Posted by Ankur Sethi <as...@i411.com>.
I see that noone has responded so this is an affirmative that data of the
entire cluster is lost when the namenode data is lost.

I suppose we will have a secondary namenode as backup but we can see that
Hadoop has a long way to go.  Wow, looks like the guys at google have put it
a lot of hardwork.

Ankur
-----Original Message-----
From: amalagaura@gmail.com [mailto:amalagaura@gmail.com] On Behalf Of Ankur
Sethi
Sent: Saturday, July 14, 2007 6:51 PM
To: hadoop-user@lucene.apache.org
Subject: Re: New user question

In case the namenode data is lost the data of the entire cluster is lost?

On 7/14/07, Raghu Angadi <ra...@yahoo-inc.com> wrote:
>
>
> You can specify multiple directories for Namenode data, in which case
> the image is written to all the directories. You can also an NFS mount,
> raid or similar approach.
>
> Raghu.
>
> Ankur Sethi wrote:
> > Thank you for the information.
> >
> > I want to take a worse case scenario if the namenode fails.  So you are
> > suggesting copying the dfs.name.dir directory.  We can take regular
> backups
> > of this?   Shouldn't HDFS be truly fault tolerant in this regard?  If
> you
> > have 500 machines shouldn't it replicate the essential data in case of
> > failure.
> >
> > The google file system maintains replicates server critical information
> as
> > well.
> >
> > Let's say one did not have the dfs.name.dir backed up, what would
> happen?
> >
> > Thanks,
> > Ankur
>

Re: New user question

Posted by Ankur Sethi <an...@gmail.com>.
In case the namenode data is lost the data of the entire cluster is lost?

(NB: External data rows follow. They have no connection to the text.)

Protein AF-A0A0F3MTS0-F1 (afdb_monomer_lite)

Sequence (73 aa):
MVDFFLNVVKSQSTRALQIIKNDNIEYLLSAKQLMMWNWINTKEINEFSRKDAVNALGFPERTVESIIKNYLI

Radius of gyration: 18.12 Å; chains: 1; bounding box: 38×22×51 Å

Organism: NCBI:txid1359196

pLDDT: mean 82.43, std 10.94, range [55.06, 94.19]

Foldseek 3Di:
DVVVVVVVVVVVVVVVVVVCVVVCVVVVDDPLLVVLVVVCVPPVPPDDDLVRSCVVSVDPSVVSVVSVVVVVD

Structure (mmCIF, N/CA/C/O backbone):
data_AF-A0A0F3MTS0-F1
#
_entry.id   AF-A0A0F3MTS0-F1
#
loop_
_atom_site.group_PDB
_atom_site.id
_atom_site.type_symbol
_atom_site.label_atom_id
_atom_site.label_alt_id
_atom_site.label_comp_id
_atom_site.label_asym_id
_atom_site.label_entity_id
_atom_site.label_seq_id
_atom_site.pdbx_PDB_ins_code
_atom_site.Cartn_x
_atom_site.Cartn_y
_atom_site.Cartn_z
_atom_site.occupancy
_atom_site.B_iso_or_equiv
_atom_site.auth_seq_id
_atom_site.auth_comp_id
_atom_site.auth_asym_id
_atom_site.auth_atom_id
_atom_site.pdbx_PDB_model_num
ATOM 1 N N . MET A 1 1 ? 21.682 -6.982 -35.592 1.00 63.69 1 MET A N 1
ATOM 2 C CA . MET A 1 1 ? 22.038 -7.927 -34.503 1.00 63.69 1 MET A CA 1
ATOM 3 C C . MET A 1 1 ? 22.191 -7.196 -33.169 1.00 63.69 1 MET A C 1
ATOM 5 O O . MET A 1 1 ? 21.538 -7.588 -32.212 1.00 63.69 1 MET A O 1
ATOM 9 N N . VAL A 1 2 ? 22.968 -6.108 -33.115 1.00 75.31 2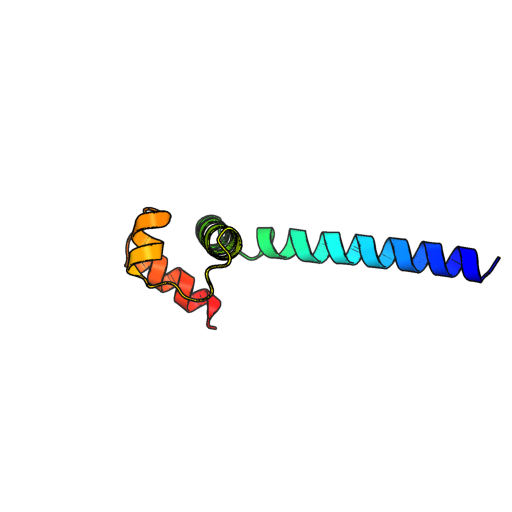 VAL A N 1
ATOM 10 C CA . VAL A 1 2 ? 23.136 -5.274 -31.907 1.00 75.31 2 VAL A CA 1
ATOM 11 C C . VAL A 1 2 ? 21.814 -4.656 -31.430 1.00 75.31 2 VAL A C 1
ATOM 13 O O . VAL A 1 2 ? 21.485 -4.782 -30.256 1.00 75.31 2 VAL A O 1
ATOM 16 N N . ASP A 1 3 ? 20.991 -4.111 -32.331 1.00 84.06 3 ASP A N 1
ATOM 17 C CA . ASP A 1 3 ? 19.701 -3.504 -31.944 1.00 84.06 3 ASP A CA 1
ATOM 18 C C . ASP A 1 3 ? 18.707 -4.514 -31.358 1.00 84.06 3 ASP A C 1
ATOM 20 O O . ASP A 1 3 ? 17.969 -4.213 -30.423 1.00 84.06 3 ASP A O 1
ATOM 24 N N . PHE A 1 4 ? 18.716 -5.747 -31.874 1.00 88.62 4 PHE A N 1
ATOM 25 C CA . PHE A 1 4 ? 17.908 -6.838 -31.330 1.00 88.62 4 PHE A CA 1
ATOM 26 C C . PHE A 1 4 ? 18.337 -7.170 -29.898 1.00 88.62 4 PHE A C 1
ATOM 28 O O . PHE A 1 4 ? 17.499 -7.234 -29.002 1.00 88.62 4 PHE A O 1
ATOM 35 N N . PHE A 1 5 ? 19.645 -7.312 -29.667 1.00 92.88 5 PHE A N 1
ATOM 36 C CA . PHE A 1 5 ? 20.190 -7.561 -28.336 1.00 92.88 5 PHE A CA 1
ATOM 37 C C . PHE A 1 5 ? 19.852 -6.427 -27.357 1.00 92.88 5 PHE A C 1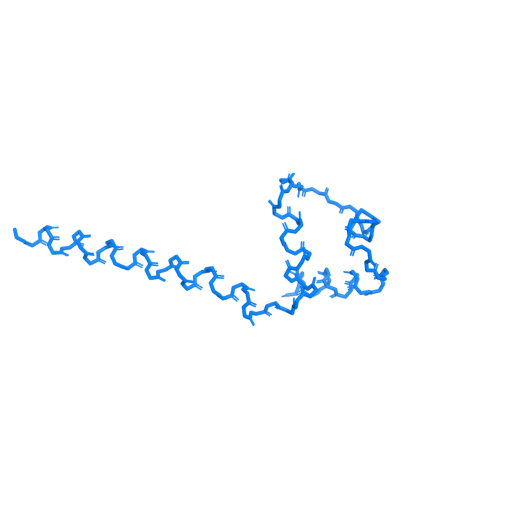
ATOM 39 O O . PHE A 1 5 ? 19.357 -6.689 -26.262 1.00 92.88 5 PHE A O 1
ATOM 46 N N . LEU A 1 6 ? 20.033 -5.167 -27.764 1.00 92.94 6 LEU A N 1
ATOM 47 C CA . LEU A 1 6 ? 19.723 -4.006 -26.926 1.00 92.94 6 LEU A CA 1
ATOM 48 C C . LEU A 1 6 ? 18.232 -3.926 -26.572 1.00 92.94 6 LEU A C 1
ATOM 50 O O . LEU A 1 6 ? 17.891 -3.623 -25.428 1.00 92.94 6 LEU A O 1
ATOM 54 N N . ASN A 1 7 ? 17.340 -4.260 -27.507 1.00 94.19 7 ASN A N 1
ATOM 55 C CA . ASN A 1 7 ? 15.902 -4.318 -27.242 1.00 94.19 7 ASN A CA 1
ATOM 56 C C . ASN A 1 7 ? 15.533 -5.420 -26.243 1.00 94.19 7 ASN A C 1
ATOM 58 O O . ASN A 1 7 ? 14.697 -5.195 -25.365 1.00 94.19 7 ASN A O 1
ATOM 62 N N . VAL A 1 8 ? 16.176 -6.588 -26.332 1.00 94.19 8 VAL A N 1
ATOM 63 C CA . VAL A 1 8 ? 15.986 -7.670 -25.358 1.00 94.19 8 VAL A CA 1
ATOM 64 C C . VAL A 1 8 ? 16.452 -7.220 -23.976 1.00 94.19 8 VAL A C 1
ATOM 66 O O . VAL A 1 8 ? 15.678 -7.316 -23.027 1.00 94.19 8 VAL A O 1
ATOM 69 N N . VAL A 1 9 ? 17.661 -6.664 -23.857 1.00 94.12 9 VAL A N 1
ATOM 70 C CA . VAL A 1 9 ? 18.192 -6.181 -22.572 1.00 94.12 9 VAL A CA 1
ATOM 71 C C . VAL A 1 9 ? 17.279 -5.111 -21.976 1.00 94.12 9 VAL A C 1
ATOM 73 O O . VAL A 1 9 ? 16.865 -5.242 -20.827 1.00 94.12 9 VAL A O 1
ATOM 76 N N . LYS A 1 10 ? 16.865 -4.115 -22.769 1.00 93.50 10 LYS A N 1
ATOM 77 C CA . LYS A 1 10 ? 15.916 -3.079 -22.339 1.00 93.50 10 LYS A CA 1
ATOM 78 C C . LYS A 1 10 ? 14.614 -3.687 -21.819 1.00 93.50 10 LYS A C 1
ATOM 80 O O . LYS A 1 10 ? 14.168 -3.328 -20.733 1.00 93.50 10 LYS A O 1
ATOM 85 N N . SER A 1 11 ? 14.027 -4.634 -22.555 1.00 93.44 11 SER A N 1
ATOM 86 C CA . SER A 1 11 ? 12.793 -5.301 -22.130 1.00 93.44 11 SER A CA 1
ATOM 87 C C . SER A 1 11 ? 12.968 -6.071 -20.820 1.00 93.44 11 SER A C 1
ATOM 89 O O . SER A 1 11 ? 12.051 -6.065 -20.000 1.00 93.44 11 SER A O 1
ATOM 91 N N . GLN A 1 12 ? 14.102 -6.745 -20.615 1.00 92.50 12 GLN A N 1
ATOM 92 C CA . GLN A 1 12 ? 14.366 -7.485 -19.379 1.00 92.50 12 GLN A CA 1
ATOM 93 C C . GLN A 1 12 ? 14.586 -6.534 -18.199 1.00 92.50 12 GLN A C 1
ATOM 95 O O . GLN A 1 12 ? 14.005 -6.737 -17.136 1.00 92.50 12 GLN A O 1
ATOM 100 N N . SER A 1 13 ? 15.334 -5.446 -18.397 1.00 91.25 13 SER A N 1
ATOM 101 C CA . SER A 1 13 ? 15.546 -4.422 -17.372 1.00 91.25 13 SER A CA 1
ATOM 102 C C . SER A 1 13 ? 14.244 -3.733 -16.961 1.00 91.25 13 SER A C 1
ATOM 104 O O . SER A 1 13 ? 14.014 -3.536 -15.772 1.00 91.25 13 SER A O 1
ATOM 106 N N . THR A 1 14 ? 13.356 -3.408 -17.908 1.00 91.62 14 THR A N 1
ATOM 107 C CA . THR A 1 14 ? 12.043 -2.825 -17.585 1.00 91.62 14 THR A CA 1
ATOM 108 C C . THR A 1 14 ? 11.177 -3.789 -16.774 1.00 91.62 14 THR A C 1
ATOM 110 O O . THR A 1 14 ? 10.571 -3.369 -15.790 1.00 91.62 14 THR A O 1
ATOM 113 N N . ARG A 1 15 ? 11.156 -5.081 -17.131 1.00 87.31 15 ARG A N 1
ATOM 114 C CA . ARG A 1 15 ? 10.411 -6.106 -16.380 1.00 87.31 15 ARG A CA 1
ATOM 115 C C . ARG A 1 15 ? 10.966 -6.299 -14.972 1.00 87.31 15 ARG A C 1
ATOM 117 O O . ARG A 1 15 ? 10.197 -6.301 -14.018 1.00 87.31 15 ARG A O 1
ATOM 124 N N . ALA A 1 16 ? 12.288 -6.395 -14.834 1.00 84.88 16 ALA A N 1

On 7/14/07, Raghu Angadi <ra...@yahoo-inc.com> wrote:
>
>
> You can specify multiple directories for Namenode data, in which case
> the image is written to all the directories. You can also an NFS mount,
> raid or similar approach.
>
> Raghu.
>
> Ankur Sethi wrote:
> > Thank you for the information.
> >
> > I want to take a worse case scenario if the namenode fails.  So you are
> > suggesting copying the dfs.name.dir directory.  We can take regular
> backups
> > of this?   Shouldn't HDFS be truly fault tolerant in this regard?  If
> you
> > have 500 machines shouldn't it replicate the essential data in case of
> > failure.
> >
> > The google file system maintains replicates server critical information
> as
> > well.
> >
> > Let's say one did not have the dfs.name.dir backed up, what would
> happen?
> >
> > Thanks,
> > Ankur
>

Re: New user question

Posted by Raghu Angadi <ra...@yahoo-inc.com>.
You can specify multiple directories for Namenode data, in which case 
the image is written to all the directories. You can also an NFS mount, 
raid or similar approach.

Raghu.

Ankur Sethi wrote:
> Thank you for the information.
> 
> I want to take a worse case scenario if the namenode fails.  So you are
> suggesting copying the dfs.name.dir directory.  We can take regular backups
> of this?   Shouldn't HDFS be truly fault tolerant in this regard?  If you
> have 500 machines shouldn't it replicate the essential data in case of
> failure.
> 
> The google file system maintains replicates server critical information as
> well.
> 
> Let's say one did not have the dfs.name.dir backed up, what would happen?
> 
> Thanks,
> Ankur

Re: New user question

Posted by Ankur Sethi <an...@gmail.com>.
Thank you for the information.

I want to take a worse case scenario if the namenode fails.  So you are
suggesting copying the dfs.name.dir directory.  We can take regular backups
of this?   Shouldn't HDFS be truly fault tolerant in this regard?  If you
have 500 machines shouldn't it replicate the essential data in case of
failure.

The google file system maintains replicates server critical information as
well.

Let's say one did not have the dfs.name.dir backed up, what would happen?

Thanks,
Ankur

On 7/14/07, Raghu Angadi <ra...@yahoo-inc.com> wrote:
>
> Ankur Sethi wrote:
>
> > Then what?  Can one bring up the new machine and start a namenode server
> and
> > have it repopulate on its own?  Please explain?
>
> If you bring up the new Namenode with same hostname and IP, then you
> don't need to restart the Datanodes. If the hostname changes, then you
> need to edit the configuration, distribute the configuration to other
> nodes and restart the whole cluster.
>
> Before bringing up the new Namenode, you need to copy ${dfs.name.dir}
> directory from the original Namenode. By default, this is set to
> ${dfs.tmp.dir}/dfs/name. This directory has the filesystem image for the
> cluster.
>
> Raghu.
>
> > Sorry if this has been asked before.  I did research on the mailing list
> and
> > the FAQ page and the documentation before asking this.
> >
> > Thanks,
> > Ankur
>
>

Re: New user question

Posted by Raghu Angadi <ra...@yahoo-inc.com>.
Ankur Sethi wrote:

> Then what?  Can one bring up the new machine and start a namenode server and
> have it repopulate on its own?  Please explain?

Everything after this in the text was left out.